In light of the banning of journalist Hiba Ebied from performing her duties in the Parliament as well as the letter to her newspaper requesting her to be replaced by another journalist, Parliament’s Sudanese newspapers’ correspondents submitted a protest memo to the Parliament President Prof. Ebraheem Ahmed Omer and another protest memo to the President of Sudanese Journalists Union Al-Sadig Al-Rizeigi. Hiba has written a report in which she said that the Parliament purchased monitors worth 9 million pounds to be used for monitoring Parliament members inside the parliament as well as presenting the ministries reports; she also mentioned in her report that some employees inside the parliament refused the matter and thought improving their situation was a better priority.

After her report, the Parliament sent a letter to the security officials in the reception of the Parliament prohibiting Hiba from entering. Moreover, they requested Al-Entibaha newspaper to replace her with another correspondent; Al-Entibaha cooperated and did so. Newspapers’ correspondents supported their colleague and announced boycotting the coverage of the activities of the Parliament for the period of 2 days as protest to Hiba’s prohibition. Moreover, according to the website of …, the Female Sudanese Journalists Entity considered what had happened to their colleague as discrimination against female journalists; they also expressed how sorry they felt for the stance of Al-Entibaha editing management which accepted the Parliament’s request of replacing Hiba.

The Female Journalists Entity also urged the Parliament and Al-Entibaha to apologise to Hiba and bring her back as a Parliament correspondent.

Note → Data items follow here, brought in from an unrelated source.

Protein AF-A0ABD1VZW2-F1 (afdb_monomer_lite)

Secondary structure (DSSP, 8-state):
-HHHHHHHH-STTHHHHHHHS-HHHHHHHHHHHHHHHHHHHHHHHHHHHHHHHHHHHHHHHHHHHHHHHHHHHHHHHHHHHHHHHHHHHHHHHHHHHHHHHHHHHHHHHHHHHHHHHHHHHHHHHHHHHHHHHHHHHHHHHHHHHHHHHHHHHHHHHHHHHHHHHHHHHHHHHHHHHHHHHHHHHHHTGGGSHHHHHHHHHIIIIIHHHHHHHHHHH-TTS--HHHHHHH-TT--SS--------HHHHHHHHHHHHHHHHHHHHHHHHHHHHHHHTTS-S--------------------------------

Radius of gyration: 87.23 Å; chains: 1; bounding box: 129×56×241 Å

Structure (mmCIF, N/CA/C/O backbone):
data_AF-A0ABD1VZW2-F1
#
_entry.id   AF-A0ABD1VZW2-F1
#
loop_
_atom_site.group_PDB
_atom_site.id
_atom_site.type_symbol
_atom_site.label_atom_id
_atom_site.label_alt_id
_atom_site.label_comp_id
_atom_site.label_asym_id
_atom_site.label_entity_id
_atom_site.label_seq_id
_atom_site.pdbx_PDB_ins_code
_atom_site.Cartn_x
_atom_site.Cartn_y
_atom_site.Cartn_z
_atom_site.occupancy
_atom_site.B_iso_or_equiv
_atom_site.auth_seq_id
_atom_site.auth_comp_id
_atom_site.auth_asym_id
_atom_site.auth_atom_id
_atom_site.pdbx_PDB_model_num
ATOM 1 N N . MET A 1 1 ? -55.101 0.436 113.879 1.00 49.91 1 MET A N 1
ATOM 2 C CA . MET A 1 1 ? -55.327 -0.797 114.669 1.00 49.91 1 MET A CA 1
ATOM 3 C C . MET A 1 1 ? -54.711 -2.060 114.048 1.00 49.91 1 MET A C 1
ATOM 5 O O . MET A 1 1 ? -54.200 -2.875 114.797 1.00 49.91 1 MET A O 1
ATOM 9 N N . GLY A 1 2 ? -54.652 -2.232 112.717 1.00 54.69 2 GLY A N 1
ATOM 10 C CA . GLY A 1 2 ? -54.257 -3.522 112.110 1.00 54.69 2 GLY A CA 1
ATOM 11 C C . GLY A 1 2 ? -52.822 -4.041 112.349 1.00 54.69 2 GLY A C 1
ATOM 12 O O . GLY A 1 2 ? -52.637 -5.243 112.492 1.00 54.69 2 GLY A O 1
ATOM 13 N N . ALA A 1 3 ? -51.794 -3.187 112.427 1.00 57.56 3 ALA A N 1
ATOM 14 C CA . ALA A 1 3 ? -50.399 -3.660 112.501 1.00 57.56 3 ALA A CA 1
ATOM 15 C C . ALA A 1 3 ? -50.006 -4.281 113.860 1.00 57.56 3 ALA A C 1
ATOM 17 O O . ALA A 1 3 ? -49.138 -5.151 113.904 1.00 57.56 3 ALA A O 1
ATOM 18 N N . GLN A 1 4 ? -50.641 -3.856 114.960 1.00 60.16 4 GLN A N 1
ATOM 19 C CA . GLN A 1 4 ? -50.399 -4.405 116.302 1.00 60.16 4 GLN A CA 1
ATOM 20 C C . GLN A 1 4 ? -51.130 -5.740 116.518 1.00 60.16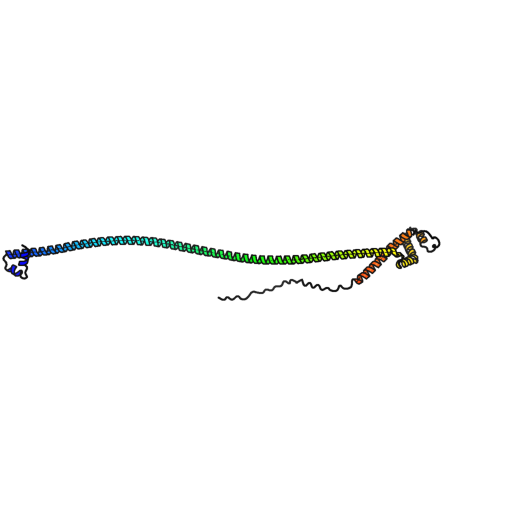 4 GLN A C 1
ATOM 22 O O . GLN A 1 4 ? -50.518 -6.671 117.032 1.00 60.16 4 GLN A O 1
ATOM 27 N N . ALA A 1 5 ? -52.378 -5.872 116.052 1.00 60.41 5 ALA A N 1
ATOM 28 C CA . ALA A 1 5 ? -53.149 -7.117 116.145 1.00 60.41 5 ALA A CA 1
ATOM 29 C C . ALA A 1 5 ? -52.546 -8.247 115.287 1.00 60.41 5 ALA A C 1
ATOM 31 O O . ALA A 1 5 ? -52.363 -9.362 115.765 1.00 60.41 5 ALA A O 1
ATOM 32 N N . VAL A 1 6 ? -52.110 -7.955 114.054 1.00 60.84 6 VAL A N 1
ATOM 33 C CA . VAL A 1 6 ? -51.436 -8.954 113.196 1.00 60.84 6 VAL A CA 1
ATOM 34 C C . VAL A 1 6 ? -50.141 -9.468 113.835 1.00 60.84 6 VAL A C 1
ATOM 36 O O . VAL A 1 6 ? -49.826 -10.646 113.716 1.00 60.84 6 VAL A O 1
ATOM 39 N N . LYS A 1 7 ? -49.399 -8.614 114.549 1.00 67.25 7 LYS A N 1
ATOM 40 C CA . LYS A 1 7 ? -48.157 -8.998 115.237 1.00 67.25 7 LYS A CA 1
ATOM 41 C C . LYS A 1 7 ? -48.410 -9.778 116.541 1.00 67.25 7 LYS A C 1
ATOM 43 O O . LYS A 1 7 ? -47.545 -10.551 116.936 1.00 67.25 7 LYS A O 1
ATOM 48 N N . LYS A 1 8 ? -49.573 -9.578 117.184 1.00 66.31 8 LYS A N 1
ATOM 49 C CA . LYS A 1 8 ? -50.016 -10.256 118.420 1.00 66.31 8 LYS A CA 1
ATOM 50 C C . LYS A 1 8 ? -50.532 -11.677 118.152 1.00 66.31 8 LYS A C 1
ATOM 52 O O . LYS A 1 8 ? -50.145 -12.592 118.867 1.00 66.31 8 LYS A O 1
ATOM 57 N N . TYR A 1 9 ? -51.344 -11.864 117.109 1.00 64.00 9 TYR A N 1
ATOM 58 C CA . TYR A 1 9 ? -52.051 -13.130 116.856 1.00 64.00 9 TYR A CA 1
ATOM 59 C C . TYR A 1 9 ? -51.400 -14.043 115.804 1.00 64.00 9 TYR A C 1
ATOM 61 O O . TYR A 1 9 ? -51.807 -15.188 115.676 1.00 64.00 9 TYR A O 1
ATOM 69 N N . PHE A 1 10 ? -50.382 -13.591 115.061 1.00 63.78 10 PHE A N 1
ATOM 70 C CA . PHE A 1 10 ? -49.636 -14.441 114.116 1.00 63.78 10 PHE A CA 1
ATOM 71 C C . PHE A 1 10 ? -48.205 -14.710 114.597 1.00 63.78 10 PHE A C 1
ATOM 73 O O . PHE A 1 10 ? -47.224 -14.260 113.999 1.00 63.78 10 PHE A O 1
ATOM 80 N N . THR A 1 11 ? -48.103 -15.471 115.683 1.00 64.94 11 THR A N 1
ATOM 81 C CA . THR A 1 11 ? -46.881 -16.122 116.180 1.00 64.94 11 THR A CA 1
ATOM 82 C C . THR A 1 11 ? -46.981 -17.637 115.919 1.00 64.94 11 THR A C 1
ATOM 84 O O . THR A 1 11 ? -48.055 -18.110 115.547 1.00 64.94 11 THR A O 1
ATOM 87 N N . PRO A 1 12 ? -45.908 -18.434 116.077 1.00 66.25 12 PRO A N 1
ATOM 88 C CA . PRO A 1 12 ? -45.971 -19.890 115.890 1.00 66.25 12 PRO A CA 1
ATOM 89 C C . PRO A 1 12 ? -47.053 -20.608 116.724 1.00 66.25 12 PRO A C 1
ATOM 91 O O . PRO A 1 12 ? -47.459 -21.698 116.346 1.00 66.25 12 PRO A O 1
ATOM 94 N N . ASN A 1 13 ? -47.568 -19.976 117.789 1.00 64.31 13 ASN A N 1
ATOM 95 C CA . ASN A 1 13 ? -48.562 -20.533 118.717 1.00 64.31 13 ASN A CA 1
ATOM 96 C C . ASN A 1 13 ? -49.975 -19.937 118.528 1.00 64.31 13 ASN A C 1
ATOM 98 O O . ASN A 1 13 ? -50.773 -19.900 119.461 1.00 64.31 13 ASN A O 1
ATOM 102 N N . TRP A 1 14 ? -50.300 -19.424 117.339 1.00 64.81 14 TRP A N 1
ATOM 103 C CA . TRP A 1 14 ? -51.606 -18.807 117.057 1.00 64.81 14 TRP A CA 1
ATOM 104 C C . TRP A 1 14 ? -52.801 -19.758 117.271 1.00 64.81 14 TRP A C 1
ATOM 106 O O . TRP A 1 14 ? -53.903 -19.304 117.573 1.00 64.81 14 TRP A O 1
ATOM 116 N N . GLU A 1 15 ? -52.577 -21.069 117.166 1.00 61.19 15 GLU A N 1
ATOM 117 C CA . GLU A 1 15 ? -53.590 -22.108 117.378 1.00 61.19 15 GLU A CA 1
ATOM 118 C C . GLU A 1 15 ? -54.055 -22.184 118.849 1.00 61.19 15 GLU A C 1
ATOM 120 O O . GLU A 1 15 ? -55.243 -22.386 119.096 1.00 61.19 15 GLU A O 1
ATOM 125 N N . GLU A 1 16 ? -53.177 -21.917 119.829 1.00 61.72 16 GLU A N 1
ATOM 126 C CA . GLU A 1 16 ? -53.538 -21.881 121.263 1.00 61.72 16 GLU A CA 1
ATOM 127 C C . GLU A 1 16 ? -54.457 -20.695 121.605 1.00 61.72 16 GLU A C 1
ATOM 129 O O . GLU A 1 16 ? -55.339 -20.813 122.457 1.00 61.72 16 GLU A O 1
ATOM 134 N N . PHE A 1 17 ? -54.310 -19.564 120.906 1.00 58.78 17 PHE A N 1
ATOM 135 C CA . PHE A 1 17 ? -55.151 -18.375 121.103 1.00 58.78 17 PHE A CA 1
ATOM 136 C C . PHE A 1 17 ? -56.588 -18.566 120.602 1.00 58.78 17 PHE A C 1
ATOM 138 O O . PHE A 1 17 ? -57.519 -18.016 121.184 1.00 58.78 17 PHE A O 1
ATOM 145 N N . VAL A 1 18 ? -56.787 -19.363 119.550 1.00 59.47 18 VAL A N 1
ATOM 146 C CA . VAL A 1 18 ? -58.121 -19.660 118.999 1.00 59.47 18 VAL A CA 1
ATOM 147 C C . VAL A 1 18 ? -58.866 -20.700 119.852 1.00 59.47 18 VAL A C 1
ATOM 149 O O . VAL A 1 18 ? -60.093 -20.722 119.855 1.00 59.47 18 VAL A O 1
ATOM 152 N N . LEU A 1 19 ? -58.138 -21.539 120.600 1.00 61.88 19 LEU A N 1
ATOM 153 C CA . LEU A 1 19 ? -58.697 -22.611 121.435 1.00 61.88 19 LEU A CA 1
ATOM 154 C C . LEU A 1 19 ? -59.130 -22.160 122.844 1.00 61.88 19 LEU A C 1
ATOM 156 O O . LEU A 1 19 ? -59.985 -22.814 123.445 1.00 61.88 19 LEU A O 1
ATOM 160 N N . HIS A 1 20 ? -58.565 -21.070 123.376 1.00 60.22 20 HIS A N 1
ATOM 161 C CA . HIS A 1 20 ? -58.807 -20.612 124.757 1.00 60.22 20 HIS A CA 1
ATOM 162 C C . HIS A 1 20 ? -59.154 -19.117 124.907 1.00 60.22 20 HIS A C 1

A statement issued by the Parliament’s newspapers’ correspondents described the acts of the management of the Parliament as being systematic and aimed at limiting the role of journalists in publishing what happens inside the Parliament to the public. The statement also mentioned that Article (1/34) of the 2015 Parliament Regulation, amendment of 2017, states that the Parliament meetings must be held publicly, members of the public should be allowed to attend and it shall also be broadcasted via public broadcasting means unless the President of the Parliament or the attendees decide otherwise based on a request made by the President of the Republic of the Sudan or any of the ministers, or based on procedural proposal made by any member of the Parliament conveying that the general good dictates the matters be discussed secretly.

The Sudanese Parliament, in its procedures, disregards Article (19) of the Universal Declaration of Human Rights which Sudan approved: “Everyone has the right to freedom of opinion and expression; this right includes freedom to hold opinions without interference and to seek, receive and impart information and ideas through any media and regardless of frontiers.”

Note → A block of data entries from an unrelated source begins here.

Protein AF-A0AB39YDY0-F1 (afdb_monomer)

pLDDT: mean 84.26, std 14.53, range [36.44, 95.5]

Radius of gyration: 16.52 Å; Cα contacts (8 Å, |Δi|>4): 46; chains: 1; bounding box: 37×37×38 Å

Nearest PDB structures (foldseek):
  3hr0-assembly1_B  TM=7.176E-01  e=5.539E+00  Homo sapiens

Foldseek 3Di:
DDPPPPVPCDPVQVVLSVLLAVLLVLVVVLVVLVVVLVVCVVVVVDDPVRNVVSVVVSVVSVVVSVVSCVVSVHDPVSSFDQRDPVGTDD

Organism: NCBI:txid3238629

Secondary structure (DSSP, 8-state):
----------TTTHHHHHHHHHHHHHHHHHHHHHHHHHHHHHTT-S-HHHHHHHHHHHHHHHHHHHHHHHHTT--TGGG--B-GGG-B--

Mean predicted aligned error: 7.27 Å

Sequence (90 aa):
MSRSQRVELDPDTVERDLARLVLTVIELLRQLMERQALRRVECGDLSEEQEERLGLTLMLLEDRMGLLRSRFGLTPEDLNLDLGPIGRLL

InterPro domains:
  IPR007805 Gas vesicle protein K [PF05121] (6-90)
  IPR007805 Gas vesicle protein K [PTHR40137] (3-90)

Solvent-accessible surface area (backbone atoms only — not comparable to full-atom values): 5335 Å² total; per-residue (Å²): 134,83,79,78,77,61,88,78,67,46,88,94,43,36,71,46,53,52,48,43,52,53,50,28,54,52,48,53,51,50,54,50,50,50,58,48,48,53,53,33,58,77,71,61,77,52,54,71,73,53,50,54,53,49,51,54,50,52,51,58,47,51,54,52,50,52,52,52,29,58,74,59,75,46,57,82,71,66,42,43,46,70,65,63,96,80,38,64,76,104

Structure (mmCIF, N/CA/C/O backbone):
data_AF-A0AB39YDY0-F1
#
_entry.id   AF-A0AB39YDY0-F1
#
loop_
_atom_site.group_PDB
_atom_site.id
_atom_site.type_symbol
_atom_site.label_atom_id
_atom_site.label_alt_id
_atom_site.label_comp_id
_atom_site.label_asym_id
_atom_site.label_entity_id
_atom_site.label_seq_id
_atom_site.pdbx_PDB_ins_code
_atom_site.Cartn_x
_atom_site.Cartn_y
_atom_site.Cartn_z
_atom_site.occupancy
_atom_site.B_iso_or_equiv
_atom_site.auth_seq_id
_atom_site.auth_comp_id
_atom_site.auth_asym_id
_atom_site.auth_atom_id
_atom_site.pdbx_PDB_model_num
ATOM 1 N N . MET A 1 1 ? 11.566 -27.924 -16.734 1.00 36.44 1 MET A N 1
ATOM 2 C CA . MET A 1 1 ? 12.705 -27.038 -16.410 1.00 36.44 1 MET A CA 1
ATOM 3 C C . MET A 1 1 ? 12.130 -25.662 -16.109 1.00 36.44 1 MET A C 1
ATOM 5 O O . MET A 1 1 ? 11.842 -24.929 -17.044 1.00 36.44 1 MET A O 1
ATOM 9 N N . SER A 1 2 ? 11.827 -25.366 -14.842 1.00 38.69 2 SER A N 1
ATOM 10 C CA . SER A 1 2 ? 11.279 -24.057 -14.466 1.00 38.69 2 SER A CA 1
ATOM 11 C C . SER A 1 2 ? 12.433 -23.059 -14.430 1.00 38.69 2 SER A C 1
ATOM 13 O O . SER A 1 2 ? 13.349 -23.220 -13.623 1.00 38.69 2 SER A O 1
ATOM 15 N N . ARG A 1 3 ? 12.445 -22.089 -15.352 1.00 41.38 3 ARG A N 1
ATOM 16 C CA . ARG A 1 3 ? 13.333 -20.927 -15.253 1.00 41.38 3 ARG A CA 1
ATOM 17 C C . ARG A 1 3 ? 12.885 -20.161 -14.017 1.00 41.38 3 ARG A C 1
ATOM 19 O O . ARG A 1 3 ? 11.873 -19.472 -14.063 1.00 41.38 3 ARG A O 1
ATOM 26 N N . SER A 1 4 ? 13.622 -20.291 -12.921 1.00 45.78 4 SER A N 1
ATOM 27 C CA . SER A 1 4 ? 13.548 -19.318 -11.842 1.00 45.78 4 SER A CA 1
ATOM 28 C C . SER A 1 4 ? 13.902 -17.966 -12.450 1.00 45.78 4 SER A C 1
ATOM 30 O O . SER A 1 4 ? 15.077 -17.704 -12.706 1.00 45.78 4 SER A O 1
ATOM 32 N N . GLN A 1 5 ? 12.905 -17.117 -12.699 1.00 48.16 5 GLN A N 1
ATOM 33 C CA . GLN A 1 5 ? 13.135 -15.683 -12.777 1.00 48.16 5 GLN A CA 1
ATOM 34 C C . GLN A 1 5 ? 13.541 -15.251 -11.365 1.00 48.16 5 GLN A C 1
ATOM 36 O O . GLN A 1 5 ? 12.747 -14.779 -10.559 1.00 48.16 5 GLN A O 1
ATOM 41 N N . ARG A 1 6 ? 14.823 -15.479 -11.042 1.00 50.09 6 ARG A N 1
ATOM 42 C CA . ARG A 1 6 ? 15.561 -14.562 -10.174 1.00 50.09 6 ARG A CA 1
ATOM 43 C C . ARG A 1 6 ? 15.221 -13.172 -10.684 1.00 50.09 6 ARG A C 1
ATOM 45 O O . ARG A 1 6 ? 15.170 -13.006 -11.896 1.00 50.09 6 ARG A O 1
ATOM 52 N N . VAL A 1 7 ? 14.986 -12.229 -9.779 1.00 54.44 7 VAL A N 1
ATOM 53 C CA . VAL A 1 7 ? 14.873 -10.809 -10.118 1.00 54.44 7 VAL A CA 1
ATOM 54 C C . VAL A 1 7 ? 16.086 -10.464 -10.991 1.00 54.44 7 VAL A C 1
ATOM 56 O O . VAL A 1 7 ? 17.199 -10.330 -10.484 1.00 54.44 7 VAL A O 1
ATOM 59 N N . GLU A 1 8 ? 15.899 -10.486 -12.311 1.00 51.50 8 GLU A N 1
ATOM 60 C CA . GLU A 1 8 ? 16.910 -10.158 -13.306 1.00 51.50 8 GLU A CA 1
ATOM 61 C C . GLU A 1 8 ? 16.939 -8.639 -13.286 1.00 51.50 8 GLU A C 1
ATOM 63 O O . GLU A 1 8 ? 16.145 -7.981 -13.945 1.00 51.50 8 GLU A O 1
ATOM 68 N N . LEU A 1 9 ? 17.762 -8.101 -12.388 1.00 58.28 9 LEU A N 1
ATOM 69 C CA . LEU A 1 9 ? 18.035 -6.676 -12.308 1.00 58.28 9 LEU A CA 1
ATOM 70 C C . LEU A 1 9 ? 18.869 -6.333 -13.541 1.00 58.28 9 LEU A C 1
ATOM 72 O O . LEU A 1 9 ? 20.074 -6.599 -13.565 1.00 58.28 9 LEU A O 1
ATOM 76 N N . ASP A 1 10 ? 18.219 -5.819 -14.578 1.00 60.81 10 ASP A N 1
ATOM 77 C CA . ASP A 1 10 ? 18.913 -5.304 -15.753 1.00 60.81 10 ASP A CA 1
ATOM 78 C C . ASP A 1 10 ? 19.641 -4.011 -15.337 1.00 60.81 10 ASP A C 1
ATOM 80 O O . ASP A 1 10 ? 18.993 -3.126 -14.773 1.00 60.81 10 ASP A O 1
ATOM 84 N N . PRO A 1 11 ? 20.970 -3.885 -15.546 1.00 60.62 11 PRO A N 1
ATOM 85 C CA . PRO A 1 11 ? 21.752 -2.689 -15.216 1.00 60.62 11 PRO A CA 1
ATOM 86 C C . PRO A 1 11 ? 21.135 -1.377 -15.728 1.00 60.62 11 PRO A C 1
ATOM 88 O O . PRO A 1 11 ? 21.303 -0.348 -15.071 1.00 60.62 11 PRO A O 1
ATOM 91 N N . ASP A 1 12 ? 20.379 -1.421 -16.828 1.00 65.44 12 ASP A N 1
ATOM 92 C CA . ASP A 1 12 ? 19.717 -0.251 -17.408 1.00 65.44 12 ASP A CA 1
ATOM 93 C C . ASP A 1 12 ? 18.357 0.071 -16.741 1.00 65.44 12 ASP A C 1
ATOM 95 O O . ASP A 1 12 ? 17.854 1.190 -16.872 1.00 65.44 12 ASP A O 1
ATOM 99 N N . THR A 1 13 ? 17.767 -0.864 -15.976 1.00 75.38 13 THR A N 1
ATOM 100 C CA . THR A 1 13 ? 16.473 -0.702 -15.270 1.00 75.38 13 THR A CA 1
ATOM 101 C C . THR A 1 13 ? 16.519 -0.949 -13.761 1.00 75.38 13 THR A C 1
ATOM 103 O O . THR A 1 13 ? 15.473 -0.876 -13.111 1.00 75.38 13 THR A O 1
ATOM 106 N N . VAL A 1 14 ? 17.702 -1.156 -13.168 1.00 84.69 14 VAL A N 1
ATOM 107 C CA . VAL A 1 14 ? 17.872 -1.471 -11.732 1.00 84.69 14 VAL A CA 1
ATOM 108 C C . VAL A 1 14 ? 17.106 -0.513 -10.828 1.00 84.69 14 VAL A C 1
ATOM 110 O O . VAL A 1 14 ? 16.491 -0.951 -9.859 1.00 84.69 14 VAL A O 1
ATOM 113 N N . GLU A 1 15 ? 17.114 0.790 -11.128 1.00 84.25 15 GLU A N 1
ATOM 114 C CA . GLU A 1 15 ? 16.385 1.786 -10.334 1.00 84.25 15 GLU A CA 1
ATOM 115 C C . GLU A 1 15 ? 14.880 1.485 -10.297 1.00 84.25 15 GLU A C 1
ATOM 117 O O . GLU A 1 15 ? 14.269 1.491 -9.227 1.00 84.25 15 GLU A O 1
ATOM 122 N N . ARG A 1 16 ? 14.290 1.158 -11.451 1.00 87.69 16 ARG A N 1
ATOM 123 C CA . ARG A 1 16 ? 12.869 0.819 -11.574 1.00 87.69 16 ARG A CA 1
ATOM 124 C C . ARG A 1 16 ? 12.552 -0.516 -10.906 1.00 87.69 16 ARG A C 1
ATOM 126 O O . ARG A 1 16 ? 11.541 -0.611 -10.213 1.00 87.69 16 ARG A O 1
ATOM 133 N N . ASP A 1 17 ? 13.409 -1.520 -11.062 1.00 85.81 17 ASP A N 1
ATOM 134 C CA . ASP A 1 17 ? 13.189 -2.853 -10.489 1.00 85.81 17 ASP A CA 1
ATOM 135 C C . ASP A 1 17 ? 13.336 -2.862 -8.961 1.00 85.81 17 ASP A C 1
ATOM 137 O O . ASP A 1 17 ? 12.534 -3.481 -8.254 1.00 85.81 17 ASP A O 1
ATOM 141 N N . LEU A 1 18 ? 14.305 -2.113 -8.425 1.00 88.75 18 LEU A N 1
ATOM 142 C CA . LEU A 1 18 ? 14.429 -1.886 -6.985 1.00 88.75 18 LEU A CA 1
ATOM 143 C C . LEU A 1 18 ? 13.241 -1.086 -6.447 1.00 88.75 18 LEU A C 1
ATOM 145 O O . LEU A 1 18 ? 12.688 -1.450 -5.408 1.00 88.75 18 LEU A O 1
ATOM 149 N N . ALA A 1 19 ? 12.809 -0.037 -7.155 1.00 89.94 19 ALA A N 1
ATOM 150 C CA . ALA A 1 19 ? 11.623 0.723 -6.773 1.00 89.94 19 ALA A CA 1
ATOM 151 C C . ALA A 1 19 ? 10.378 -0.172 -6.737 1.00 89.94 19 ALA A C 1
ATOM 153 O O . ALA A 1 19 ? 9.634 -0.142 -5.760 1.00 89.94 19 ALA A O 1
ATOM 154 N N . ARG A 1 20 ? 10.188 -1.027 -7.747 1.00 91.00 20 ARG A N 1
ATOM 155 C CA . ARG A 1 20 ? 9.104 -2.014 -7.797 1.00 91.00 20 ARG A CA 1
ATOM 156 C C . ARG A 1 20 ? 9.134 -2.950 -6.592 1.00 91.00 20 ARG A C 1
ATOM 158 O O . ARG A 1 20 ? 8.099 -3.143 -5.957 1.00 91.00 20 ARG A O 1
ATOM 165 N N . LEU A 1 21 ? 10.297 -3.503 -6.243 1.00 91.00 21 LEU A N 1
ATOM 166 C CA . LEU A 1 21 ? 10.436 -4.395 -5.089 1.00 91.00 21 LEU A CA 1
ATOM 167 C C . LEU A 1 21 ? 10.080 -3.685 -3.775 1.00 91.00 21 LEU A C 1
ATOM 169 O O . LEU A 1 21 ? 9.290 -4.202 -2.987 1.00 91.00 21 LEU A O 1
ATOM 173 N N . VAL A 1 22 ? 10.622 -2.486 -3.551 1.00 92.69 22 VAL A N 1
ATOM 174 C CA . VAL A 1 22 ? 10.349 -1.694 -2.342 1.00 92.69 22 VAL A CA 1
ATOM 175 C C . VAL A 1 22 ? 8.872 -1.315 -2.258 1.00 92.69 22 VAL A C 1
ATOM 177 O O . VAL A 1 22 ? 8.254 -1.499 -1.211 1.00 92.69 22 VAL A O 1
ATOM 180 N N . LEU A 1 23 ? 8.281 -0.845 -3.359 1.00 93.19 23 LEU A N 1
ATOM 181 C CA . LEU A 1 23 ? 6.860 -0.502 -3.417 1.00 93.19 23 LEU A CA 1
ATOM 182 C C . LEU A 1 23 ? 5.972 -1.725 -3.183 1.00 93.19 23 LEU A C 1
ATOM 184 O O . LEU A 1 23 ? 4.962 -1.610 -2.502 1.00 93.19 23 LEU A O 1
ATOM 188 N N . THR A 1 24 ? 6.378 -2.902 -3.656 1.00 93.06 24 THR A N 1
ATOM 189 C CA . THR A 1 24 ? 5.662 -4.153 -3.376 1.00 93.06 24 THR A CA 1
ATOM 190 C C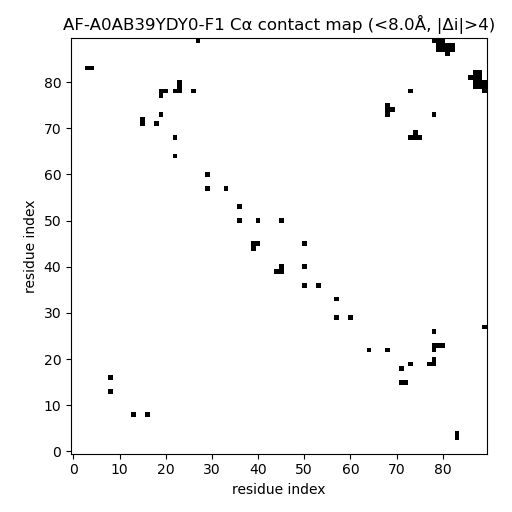 . THR A 1 24 ? 5.666 -4.486 -1.880 1.00 93.06 24 THR A C 1
ATOM 192 O O . THR A 1 24 ? 4.635 -4.851 -1.319 1.00 93.06 24 THR A O 1
ATOM 195 N N . VAL A 1 25 ? 6.807 -4.328 -1.200 1.00 92.62 25 VAL A N 1
ATOM 196 C CA . VAL A 1 25 ? 6.900 -4.553 0.254 1.00 92.62 25 VAL A CA 1
ATOM 197 C C . VAL A 1 25 ? 6.044 -3.547 1.024 1.00 92.62 25 VAL A C 1
ATOM 199 O O . VAL A 1 25 ? 5.346 -3.925 1.963 1.00 92.62 25 VAL A O 1
ATOM 202 N N . ILE A 1 26 ? 6.066 -2.274 0.626 1.00 93.12 26 ILE A N 1
ATOM 203 C CA . ILE A 1 26 ? 5.237 -1.237 1.252 1.00 93.12 26 ILE A CA 1
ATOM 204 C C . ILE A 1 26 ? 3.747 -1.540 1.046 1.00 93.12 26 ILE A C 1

Also, the Sudanese Constitution which was approved by the Parliament stated in Article 39-(1) that: “Every citizen shall have an unrestricted right to the freedom of expression, reception of information, publication and access to the press without prejudice to order, safety or public morals as determined by law. The state shall guarantee the freedom of the press and other media as shall be regulated by law in a democratic society. All media shall abide by professional ethics, shall retain from inciting religious, ethnic, racial or cultural hatred and shall not agitate for violence or war.”